Personal information
- Date of birth: 19 July 1988 (age 37)
- Place of birth: Bologna, Italy
- Height: 1.75 m (5 ft 9 in)
- Position: Midfielder

Senior career*
- Years: Team / Apps / (Gls)
- 2007–2008: Bologna / 1 / (0)
- 2008–2010: Foggia / 22 / (2)
- 2010–2011: SPAL / 15 / (0)
- 2011–2014: Parma / 0 / (0)
- 2011–2012: → Crotone (loan) / 0 / (1)
- 2012–2014: → Ascoli (co-ownership) / 31 / (1)
- 2014: Pune City / 6 / (1)

= Davide Colomba =

Italian professional football player (born 1988)

Davide Colomba (born 19 July 1988) is an Italian professional football player who last played for Indian club FC Pune City.

A midfielder, he is the son of Franco Colomba, who brought Davide to Italian side Parma F.C. when he had been head coach there in the summer of 2011, as well as FC Pune City in the summer of 2014.

==Career==
Davide started his career at Bologna, which also trained his father at youth. Davide made his Serie B debut on 12 January 2008 against Mantova. Davide joined Foggia in 2008 for an undisclosed fee. In 2010, he was signed by SPAL 1907.

===Parma===
In July 2011 Parma swapped the full registration rights of Colomba to 50% registration rights of Francesco Pambianchi and Alessandro Vecchi directly, for €450,000 nominal value in accounting. The profit did not prevent the fold of SPAL. Colomba signed a 3-year contract and was immediately on loan to Serie B club Crotone.

===Ascoli===
On 29 June 2012 Parma bought half of the registration rights of Lorenzo Pasqualini for €1.25 million with half of the rights of Colomba moved to Ascoli for €1.1 million, thus only €150,000 cash was involved.

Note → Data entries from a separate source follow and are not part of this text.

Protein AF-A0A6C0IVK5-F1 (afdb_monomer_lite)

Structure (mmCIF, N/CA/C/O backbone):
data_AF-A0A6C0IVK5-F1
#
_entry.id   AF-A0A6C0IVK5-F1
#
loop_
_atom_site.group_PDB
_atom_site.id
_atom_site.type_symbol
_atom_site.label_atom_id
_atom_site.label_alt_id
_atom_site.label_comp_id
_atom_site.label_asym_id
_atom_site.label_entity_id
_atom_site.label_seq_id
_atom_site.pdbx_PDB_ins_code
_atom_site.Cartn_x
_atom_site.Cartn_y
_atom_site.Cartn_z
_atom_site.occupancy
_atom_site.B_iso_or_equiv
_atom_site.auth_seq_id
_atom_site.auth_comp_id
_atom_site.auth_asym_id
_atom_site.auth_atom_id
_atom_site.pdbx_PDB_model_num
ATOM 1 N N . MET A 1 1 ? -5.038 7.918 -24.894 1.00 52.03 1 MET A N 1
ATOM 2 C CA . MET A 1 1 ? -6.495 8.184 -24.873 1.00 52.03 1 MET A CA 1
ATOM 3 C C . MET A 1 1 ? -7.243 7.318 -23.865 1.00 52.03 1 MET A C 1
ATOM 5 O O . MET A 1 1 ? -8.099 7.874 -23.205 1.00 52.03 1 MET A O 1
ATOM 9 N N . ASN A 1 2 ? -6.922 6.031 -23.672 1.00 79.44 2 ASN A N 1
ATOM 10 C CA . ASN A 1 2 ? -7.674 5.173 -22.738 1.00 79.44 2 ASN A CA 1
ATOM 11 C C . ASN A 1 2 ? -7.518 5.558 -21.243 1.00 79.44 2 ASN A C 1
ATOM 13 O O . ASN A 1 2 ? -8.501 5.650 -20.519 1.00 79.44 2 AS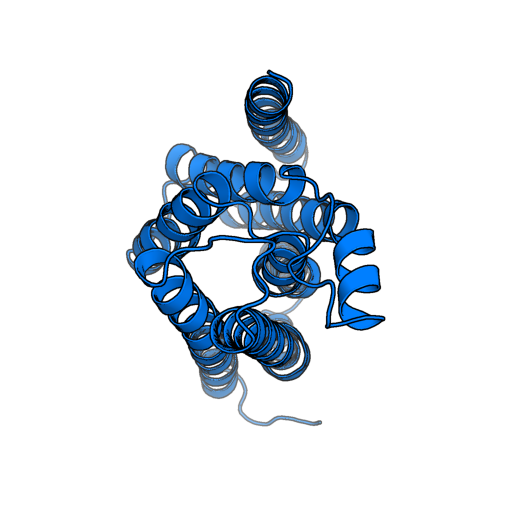N A O 1
ATOM 17 N N . GLU A 1 3 ? -6.300 5.891 -20.802 1.00 82.81 3 GLU A N 1
ATOM 18 C CA . GLU A 1 3 ? -5.988 6.158 -19.381 1.00 82.81 3 GLU A CA 1
ATOM 19 C C . GLU A 1 3 ? -6.734 7.368 -18.791 1.00 82.81 3 GLU A C 1
ATOM 21 O O . GLU A 1 3 ? -7.112 7.349 -17.625 1.00 82.81 3 GLU A O 1
ATOM 26 N N . PHE A 1 4 ? -7.003 8.408 -19.588 1.00 84.12 4 PHE A N 1
ATOM 27 C CA . PHE A 1 4 ? -7.759 9.581 -19.128 1.00 84.12 4 PHE A CA 1
ATOM 28 C C . PHE A 1 4 ? -9.237 9.255 -18.863 1.00 84.12 4 PHE A C 1
ATOM 30 O O . PHE A 1 4 ? -9.809 9.712 -17.875 1.00 84.12 4 PHE A O 1
ATOM 37 N N . TYR A 1 5 ? -9.858 8.432 -19.713 1.00 88.25 5 TYR A N 1
ATOM 38 C CA . TYR A 1 5 ? -11.228 7.972 -19.478 1.00 88.25 5 TYR A CA 1
ATOM 39 C C . TYR A 1 5 ? -11.295 7.016 -18.288 1.00 88.25 5 TYR A C 1
ATOM 41 O O . TYR A 1 5 ? -12.218 7.124 -17.485 1.00 88.25 5 TYR A O 1
ATOM 49 N N . GLU A 1 6 ? -10.303 6.134 -18.129 1.00 88.25 6 GLU A N 1
ATOM 50 C CA . GLU A 1 6 ? -10.172 5.293 -16.935 1.00 88.25 6 GLU A CA 1
ATOM 51 C C . GLU A 1 6 ? -10.037 6.141 -15.667 1.00 88.25 6 GLU A C 1
ATOM 53 O O . GLU A 1 6 ? -10.726 5.887 -14.682 1.00 88.25 6 GLU A O 1
ATOM 58 N N . PHE A 1 7 ? -9.214 7.191 -15.704 1.00 87.75 7 PHE A N 1
ATOM 59 C CA . PHE A 1 7 ? -9.053 8.138 -14.604 1.00 87.75 7 PHE A CA 1
ATOM 60 C C . PHE A 1 7 ? -10.400 8.764 -14.205 1.00 87.75 7 PHE A C 1
ATOM 62 O O . PHE A 1 7 ? -10.813 8.657 -13.050 1.00 87.75 7 PHE A O 1
ATOM 69 N N . ILE A 1 8 ? -11.150 9.330 -15.157 1.00 90.00 8 ILE A N 1
ATOM 70 C CA . ILE A 1 8 ? -12.486 9.890 -14.881 1.00 90.00 8 ILE A CA 1
ATOM 71 C C . ILE A 1 8 ? -13.446 8.813 -14.354 1.00 90.00 8 ILE A C 1
ATOM 73 O O . ILE A 1 8 ? -14.189 9.058 -13.402 1.00 90.00 8 ILE A O 1
ATOM 77 N N . ALA A 1 9 ? -13.435 7.616 -14.943 1.00 92.00 9 ALA A N 1
ATOM 78 C CA . ALA A 1 9 ? -14.314 6.526 -14.538 1.00 92.00 9 ALA A CA 1
ATOM 79 C C . ALA A 1 9 ? -14.061 6.095 -13.085 1.00 92.00 9 ALA A C 1
ATOM 81 O O . ALA A 1 9 ? -15.018 5.923 -12.329 1.00 92.00 9 ALA A O 1
ATOM 82 N N . TYR A 1 10 ? -12.798 5.976 -12.663 1.00 93.06 10 TYR A N 1
ATOM 83 C CA . TYR A 1 10 ? -12.462 5.615 -11.285 1.00 93.06 10 TYR A CA 1
ATOM 84 C C . TYR A 1 10 ? -12.794 6.725 -10.289 1.00 93.06 10 TYR A C 1
ATOM 86 O O . TYR A 1 10 ? -13.285 6.419 -9.205 1.00 93.06 10 TYR A O 1
ATOM 94 N N . MET A 1 11 ? -12.637 7.996 -10.667 1.00 91.50 11 MET A N 1
ATOM 95 C CA . MET A 1 11 ? -13.107 9.118 -9.850 1.00 91.50 11 MET A CA 1
ATOM 96 C C . MET A 1 11 ? -14.614 9.015 -9.573 1.00 91.50 11 MET A C 1
ATOM 98 O O . MET A 1 11 ? -15.052 9.092 -8.425 1.00 91.50 11 MET A O 1
ATOM 102 N N . ILE A 1 12 ? -15.413 8.791 -10.623 1.00 92.94 12 ILE A N 1
ATOM 103 C CA . ILE A 1 12 ? -16.866 8.621 -10.500 1.00 92.94 12 ILE A CA 1
ATOM 104 C C . ILE A 1 12 ? -17.184 7.389 -9.647 1.00 92.94 12 ILE A C 1
ATOM 106 O O . ILE A 1 12 ? -18.051 7.455 -8.776 1.00 92.94 12 ILE A O 1
ATOM 110 N N . LEU A 1 13 ? -16.474 6.279 -9.859 1.00 93.69 13 LEU A N 1
ATOM 111 C CA . LEU A 1 13 ? -16.688 5.038 -9.119 1.00 93.69 13 LEU A CA 1
ATOM 112 C C . LEU A 1 13 ? -16.447 5.207 -7.613 1.00 93.69 13 LEU A C 1
ATOM 114 O O . LEU A 1 13 ? -17.240 4.694 -6.825 1.00 93.69 13 LEU A O 1
ATOM 118 N N . VAL A 1 14 ? -15.421 5.958 -7.204 1.00 93.44 14 VAL A N 1
ATOM 119 C CA . VAL A 1 14 ? -15.160 6.266 -5.786 1.00 93.44 14 VAL A CA 1
ATOM 120 C C . VAL A 1 14 ? -16.332 7.037 -5.173 1.00 93.44 14 VAL A C 1
ATOM 122 O O . VAL A 1 14 ? -16.863 6.629 -4.139 1.00 93.44 14 VAL A O 1
ATOM 125 N N . VAL A 1 15 ? -16.812 8.087 -5.846 1.00 93.00 15 VAL A N 1
ATOM 126 C CA . VAL A 1 15 ? -17.953 8.891 -5.369 1.00 93.00 15 VAL A CA 1
ATOM 127 C C . VAL A 1 15 ? -19.240 8.063 -5.301 1.00 93.00 15 VAL A C 1
ATOM 129 O O . VAL A 1 15 ? -20.022 8.192 -4.357 1.00 93.00 15 VAL A O 1
ATOM 132 N N . LEU A 1 16 ? -19.490 7.201 -6.289 1.00 93.69 16 LEU A N 1
ATOM 133 C CA . LEU A 1 16 ? -20.657 6.316 -6.284 1.00 93.69 16 LEU A CA 1
ATOM 134 C C . LEU A 1 16 ? -20.577 5.279 -5.162 1.00 93.69 16 LEU A C 1
ATOM 136 O O . LEU A 1 16 ? -21.578 5.053 -4.483 1.00 93.69 16 LEU A O 1
ATOM 140 N N . THR A 1 17 ? -19.400 4.692 -4.941 1.00 93.06 17 THR A N 1
ATOM 141 C CA . THR A 1 17 ? -19.151 3.733 -3.854 1.00 93.06 17 THR A CA 1
ATOM 142 C C . THR A 1 17 ? -19.480 4.362 -2.507 1.00 93.06 17 THR A C 1
ATOM 144 O O . THR A 1 17 ? -20.246 3.803 -1.723 1.00 93.06 17 THR A O 1
ATOM 147 N N . ASP A 1 18 ? -18.991 5.575 -2.278 1.00 92.44 18 ASP A N 1
ATOM 148 C CA . ASP A 1 18 ? -19.281 6.344 -1.079 1.00 92.44 18 ASP A CA 1
ATOM 149 C C . ASP A 1 18 ? -20.788 6.638 -0.910 1.00 92.44 18 ASP A C 1
ATOM 151 O O . ASP A 1 18 ? -21.371 6.378 0.145 1.00 92.44 18 ASP A O 1
ATOM 155 N N . LYS A 1 19 ? -21.476 7.073 -1.977 1.00 91.31 19 LYS A N 1
ATOM 156 C CA . LYS A 1 19 ? -22.937 7.283 -1.953 1.00 91.31 19 LYS A CA 1
ATOM 157 C C . LYS A 1 19 ? -23.729 6.022 -1.619 1.00 91.31 19 LYS A C 1
ATOM 159 O O . LYS A 1 19 ? -24.769 6.124 -0.966 1.00 91.31 19 LYS A O 1
ATOM 164 N N . VAL A 1 20 ? -23.279 4.853 -2.071 1.00 92.31 20 VAL A N 1
ATOM 165 C CA . VAL A 1 20 ? -23.899 3.571 -1.712 1.00 92.31 20 VAL A CA 1
ATOM 166 C C . VAL A 1 20 ? -23.655 3.269 -0.236 1.00 92.31 20 VAL A C 1
ATOM 168 O O . VAL A 1 20 ? -24.611 2.964 0.474 1.00 92.31 20 VAL A O 1
ATOM 171 N N . ILE A 1 21 ? -22.424 3.425 0.255 1.00 90.75 21 ILE A N 1
ATOM 172 C CA . ILE A 1 21 ? -22.064 3.166 1.658 1.00 90.75 21 ILE A CA 1
ATOM 173 C C . ILE A 1 21 ? -22.848 4.060 2.616 1.00 90.75 21 ILE A C 1
ATOM 175 O O . ILE A 1 21 ? -23.352 3.558 3.619 1.00 90.75 21 ILE A O 1
ATOM 179 N N . MET A 1 22 ? -23.052 5.339 2.284 1.00 88.44 22 MET A N 1
ATOM 180 C CA . MET A 1 22 ? -23.873 6.258 3.086 1.00 88.44 22 MET A CA 1
ATOM 181 C C . MET A 1 22 ? -25.302 5.753 3.339 1.00 88.44 22 MET A C 1
ATOM 183 O O . MET A 1 22 ? -25.930 6.148 4.319 1.00 88.44 22 MET A O 1
ATOM 187 N N . ARG A 1 23 ? -25.842 4.873 2.484 1.00 86.62 23 ARG A N 1
ATOM 188 C CA . ARG A 1 23 ? -27.178 4.292 2.700 1.00 86.62 23 ARG A CA 1
ATOM 189 C C . ARG A 1 23 ? -27.198 3.279 3.846 1.00 86.62 23 ARG A C 1
ATOM 191 O O . ARG A 1 23 ? -28.249 3.105 4.465 1.00 86.62 23 ARG A O 1
ATOM 198 N N . TYR A 1 24 ? -26.063 2.637 4.120 1.00 85.88 24 TYR A N 1
ATOM 199 C CA . TYR A 1 24 ? -25.937 1.530 5.069 1.00 85.88 24 TYR A CA 1
ATOM 200 C C . TYR A 1 24 ? -25.179 1.921 6.344 1.00 85.88 24 TYR A C 1
ATOM 202 O O . TYR A 1 24 ? -25.559 1.491 7.429 1.00 85.88 24 TYR A O 1
ATOM 210 N N . VAL A 1 25 ? -24.163 2.784 6.246 1.00 85.00 25 VAL A N 1
ATOM 211 C CA . VAL A 1 25 ? -23.376 3.280 7.386 1.00 85.00 25 VAL A CA 1
ATOM 212 C C . VAL A 1 25 ? -23.863 4.682 7.749 1.00 85.00 25 VAL A C 1
ATOM 214 O O . VAL A 1 25 ? -23.331 5.687 7.281 1.00 85.00 25 VAL A O 1
ATOM 217 N N . LYS A 1 26 ? -24.937 4.742 8.548 1.00 68.69 26 LYS A N 1
ATOM 218 C CA . LYS A 1 26 ? -25.629 5.997 8.906 1.00 68.69 26 LYS A CA 1
ATOM 219 C C . LYS A 1 26 ? -25.019 6.731 10.106 1.00 68.69 26 LYS A C 1
ATOM 221 O O . LYS A 1 26 ? -25.285 7.917 10.284 1.00 68.69 26 LYS A O 1
ATOM 226 N N . HIS A 1 27 ? -24.208 6.047 10.914 1.00 59.12 27 HIS A N 1
ATOM 227 C CA . HIS A 1 27 ? -23.601 6.596 12.126 1.00 59.12 27 HIS A CA 1
ATOM 228 C C . HIS A 1 27 ? -22.084 6.361 12.118 1.00 59.12 27 HIS A C 1
ATOM 230 O O . HIS A 1 27 ? -21.631 5.233 11.945 1.00 59.12 27 HIS A O 1
ATOM 236 N N . GLY A 1 28 ? -21.310 7.439 12.292 1.00 67.56 28 GLY A N 1
ATOM 237 C CA . GLY A 1 28 ? -19.848 7.414 12.398 1.00 67.56 28 GLY A CA 1
ATOM 238 C C . GLY A 1 28 ? -19.121 7.812 11.110 1.00 67.56 28 GLY A C 1
ATOM 239 O O . GLY A 1 28 ? -18.834 6.962 10.268 1.00 67.56 28 GLY A O 1
ATOM 240 N N . TYR A 1 29 ? -18.748 9.093 11.003 1.00 75.94 29 TYR A N 1
ATOM 241 C CA . TYR A 1 29 ? -17.916 9.632 9.913 1.00 75.94 29 TYR A CA 1
ATOM 242 C C . TYR A 1 29 ? -16.656 8.782 9.682 1.00 75.94 29 TYR A C 1
ATOM 244 O O . TYR A 1 29 ? -16.387 8.364 8.556 1.00 75.94 29 TYR A O 1
ATOM 252 N N . SER A 1 30 ? -15.966 8.395 10.758 1.00 83.56 30 SER A N 1
ATOM 253 C CA . SER A 1 30 ? -14.773 7.548 10.661 1.00 83.56 30 SER A CA 1
ATOM 254 C C . SER A 1 30 ? -15.076 6.106 10.219 1.00 83.56 30 SER A C 1
ATOM 256 O O . SER A 1 30 ? -14.280 5.517 9.499 1.00 83.56 30 SER A O 1
ATOM 258 N N . ALA A 1 31 ? -16.222 5.522 10.603 1.00 88.94 31 ALA A N 1
ATOM 259 C CA . ALA A 1 31 ? -16.589 4.162 10.186 1.00 88.94 31 ALA A CA 1
ATOM 260 C C . ALA A 1 31 ? -16.822 4.095 8.671 1.00 88.94 31 ALA A C 1
ATOM 262 O O . ALA A 1 31 ? -16.327 3.196 7.994 1.00 88.94 31 ALA A O 1
ATOM 263 N N . ARG A 1 32 ? -17.533 5.093 8.131 1.00 91.50 32 ARG A N 1
ATOM 264 C CA . ARG A 1 32 ? -17.764 5.250 6.692 1.00 91.50 32 ARG A CA 1
ATOM 265 C C . ARG A 1 32 ? -16.448 5.354 5.925 1.00 91.50 32 ARG A C 1
ATOM 267 O O . ARG A 1 32 ? -16.278 4.630 4.947 1.00 91.50 32 ARG A O 1
ATOM 274 N N . TRP A 1 33 ? -15.527 6.206 6.383 1.00 91.56 33 TRP A N 1
ATOM 275 C CA . TRP A 1 33 ? -14.193 6.322 5.789 1.00 91.56 33 TRP A CA 1
ATOM 276 C C . TRP A 1 33 ? -13.481 4.968 5.746 1.00 91.56 33 TRP A C 1
ATOM 278 O O . TRP A 1 33 ? -13.021 4.541 4.687 1.00 91.56 33 TRP A O 1
ATOM 288 N N . PHE A 1 34 ? -13.470 4.247 6.869 1.00 93.69 34 PHE A N 1
ATOM 289 C CA . PHE A 1 34 ? -12.791 2.961 6.952 1.00 93.69 34 PHE A CA 1
ATOM 290 C C . PHE A 1 34 ? -13.379 1.905 6.013 1.00 93.69 34 PHE A C 1
ATOM 292 O O . PHE A 1 34 ? -12.625 1.170 5.377 1.00 93.69 34 PHE A O 1
ATOM 299 N N . VAL A 1 35 ? -14.703 1.874 5.838 1.00 94.75 35 VAL A N 1
ATOM 300 C CA . VAL A 1 35 ? -15.354 0.969 4.876 1.00 94.75 35 VAL A CA 1
ATOM 301 C C . VAL A 1 35 ? -14.988 1.324 3.432 1.00 94.75 35 VAL A C 1
ATOM 303 O O . VAL A 1 35 ? -14.627 0.433 2.662 1.00 94.75 35 VAL A O 1
ATOM 306 N N . ILE A 1 36 ? -15.038 2.605 3.049 1.00 94.69 36 ILE A N 1
ATOM 307 C CA . ILE A 1 36 ? -14.656 3.044 1.692 1.00 94.69 36 ILE A CA 1
ATOM 308 C C . ILE A 1 36 ? -13.203 2.660 1.409 1.00 94.69 36 ILE A C 1
ATOM 310 O O . ILE A 1 36 ? -12.894 2.112 0.347 1.00 94.69 36 ILE A O 1
ATOM 314 N N . HIS A 1 37 ? -12.319 2.909 2.373 1.00 94.50 37 HIS A N 1
ATOM 315 C CA . HIS A 1 37 ? -10.902 2.628 2.228 1.00 94.50 37 HIS A CA 1
ATOM 316 C C . HIS A 1 37 ? -10.615 1.123 2.163 1.00 94.50 37 HIS A C 1
ATOM 318 O O . HIS A 1 37 ? -9.803 0.697 1.342 1.00 94.50 37 HIS A O 1
ATOM 324 N N . ALA A 1 38 ? -11.322 0.298 2.941 1.00 96.56 38 ALA A N 1
ATOM 325 C CA . ALA A 1 38 ? -11.236 -1.158 2.854 1.00 96.56 38 ALA A CA 1
ATOM 326 C C . ALA A 1 38 ? -11.619 -1.681 1.457 1.00 96.56 38 ALA A C 1
ATOM 328 O O . ALA A 1 38 ? -10.901 -2.509 0.892 1.00 96.56 38 ALA A O 1
ATOM 329 N N . ILE A 1 39 ? -12.703 -1.166 0.862 1.00 96.12 39 ILE A N 1
ATOM 330 C CA . ILE A 1 39 ? -13.117 -1.534 -0.504 1.00 96.12 39 ILE A CA 1
ATOM 331 C C . ILE A 1 39 ? -12.054 -1.127 -1.523 1.00 96.12 39 ILE A C 1
ATOM 333 O O . ILE A 1 39 ? -11.730 -1.897 -2.427 1.00 96.12 39 ILE A O 1
ATOM 337 N N . ALA A 1 40 ? -11.486 0.066 -1.372 1.00 95.81 40 ALA A N 1
ATOM 338 C CA . ALA A 1 40 ? -10.434 0.549 -2.252 1.00 95.81 40 ALA A CA 1
ATOM 339 C C . ALA A 1 40 ? -9.173 -0.313 -2.192 1.00 95.81 40 ALA A C 1
ATOM 341 O O . ALA A 1 40 ? -8.609 -0.677 -3.223 1.00 95.81 40 ALA A O 1
ATOM 342 N N . ASN A 1 41 ? -8.777 -0.705 -0.989 1.00 97.31 41 ASN A N 1
ATOM 343 C CA . ASN A 1 41 ? -7.634 -1.573 -0.760 1.00 97.31 41 ASN A CA 1
ATOM 344 C C . ASN A 1 41 ? -7.874 -2.967 -1.358 1.00 97.31 41 ASN A C 1
ATOM 346 O O . ASN A 1 41 ? -6.995 -3.528 -2.012 1.00 97.31 41 ASN A O 1
ATOM 350 N N . PHE A 1 42 ? -9.093 -3.500 -1.231 1.00 97.50 42 PHE A N 1
ATOM 351 C CA . PHE A 1 42 ? -9.475 -4.750 -1.886 1.00 97.50 42 PHE A CA 1
ATOM 352 C C . PHE A 1 42 ? -9.456 -4.638 -3.418 1.00 97.50 42 PHE A C 1
ATOM 354 O O . PHE A 1 42 ? -8.963 -5.533 -4.104 1.00 97.50 42 PHE A O 1
ATOM 361 N N . PHE A 1 43 ? -9.924 -3.518 -3.974 1.00 97.12 43 PHE A N 1
ATOM 362 C CA . PHE A 1 43 ? -9.816 -3.246 -5.406 1.00 97.12 43 PHE A CA 1
ATOM 363 C C . PHE A 1 43 ? -8.352 -3.242 -5.869 1.00 97.12 43 PHE A C 1
ATOM 365 O O . PHE A 1 43 ? -8.033 -3.875 -6.877 1.00 97.12 43 PHE A O 1
ATOM 372 N N . VAL A 1 44 ? -7.453 -2.600 -5.111 1.00 97.44 44 VAL A N 1
ATOM 373 C CA . VAL A 1 44 ? -6.006 -2.630 -5.373 1.00 97.44 44 VAL A CA 1
ATOM 374 C C . VAL A 1 44 ? -5.494 -4.065 -5.380 1.00 97.44 44 VAL A C 1
ATOM 376 O O . VAL A 1 44 ? -4.826 -4.440 -6.340 1.00 97.44 44 VAL A O 1
ATOM 379 N N . VAL A 1 45 ? -5.837 -4.886 -4.382 1.00 98.25 45 VAL A N 1
ATOM 380 C CA . VAL A 1 45 ? -5.448 -6.308 -4.320 1.00 98.25 45 VAL A CA 1
ATOM 381 C C . VAL A 1 45 ? -5.856 -7.048 -5.590 1.00 98.25 45 VAL A C 1
ATOM 383 O O . VAL A 1 45 ? -5.009 -7.651 -6.244 1.00 98.25 45 VAL A O 1
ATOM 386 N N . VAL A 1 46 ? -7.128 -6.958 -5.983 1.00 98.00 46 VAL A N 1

Colomba signed a 5-year contract. Colomba followed Ascoli relegated to the third division in 2013.

In June 2014 Parma bought back Colomba for a peppercorn fee, as well as Pasqualini, Di Gennaro, Gragnoli outright also for a peppercorn. That summer also saw the return of Tamási to Parma on 1 July; Ascoli released Parma half owned Storani on 29 July as well as signing Addae from Parma on 18 July.

===Pune City===
In summer 2014 Davide and his father Franco were signed by Indian team FC Pune City.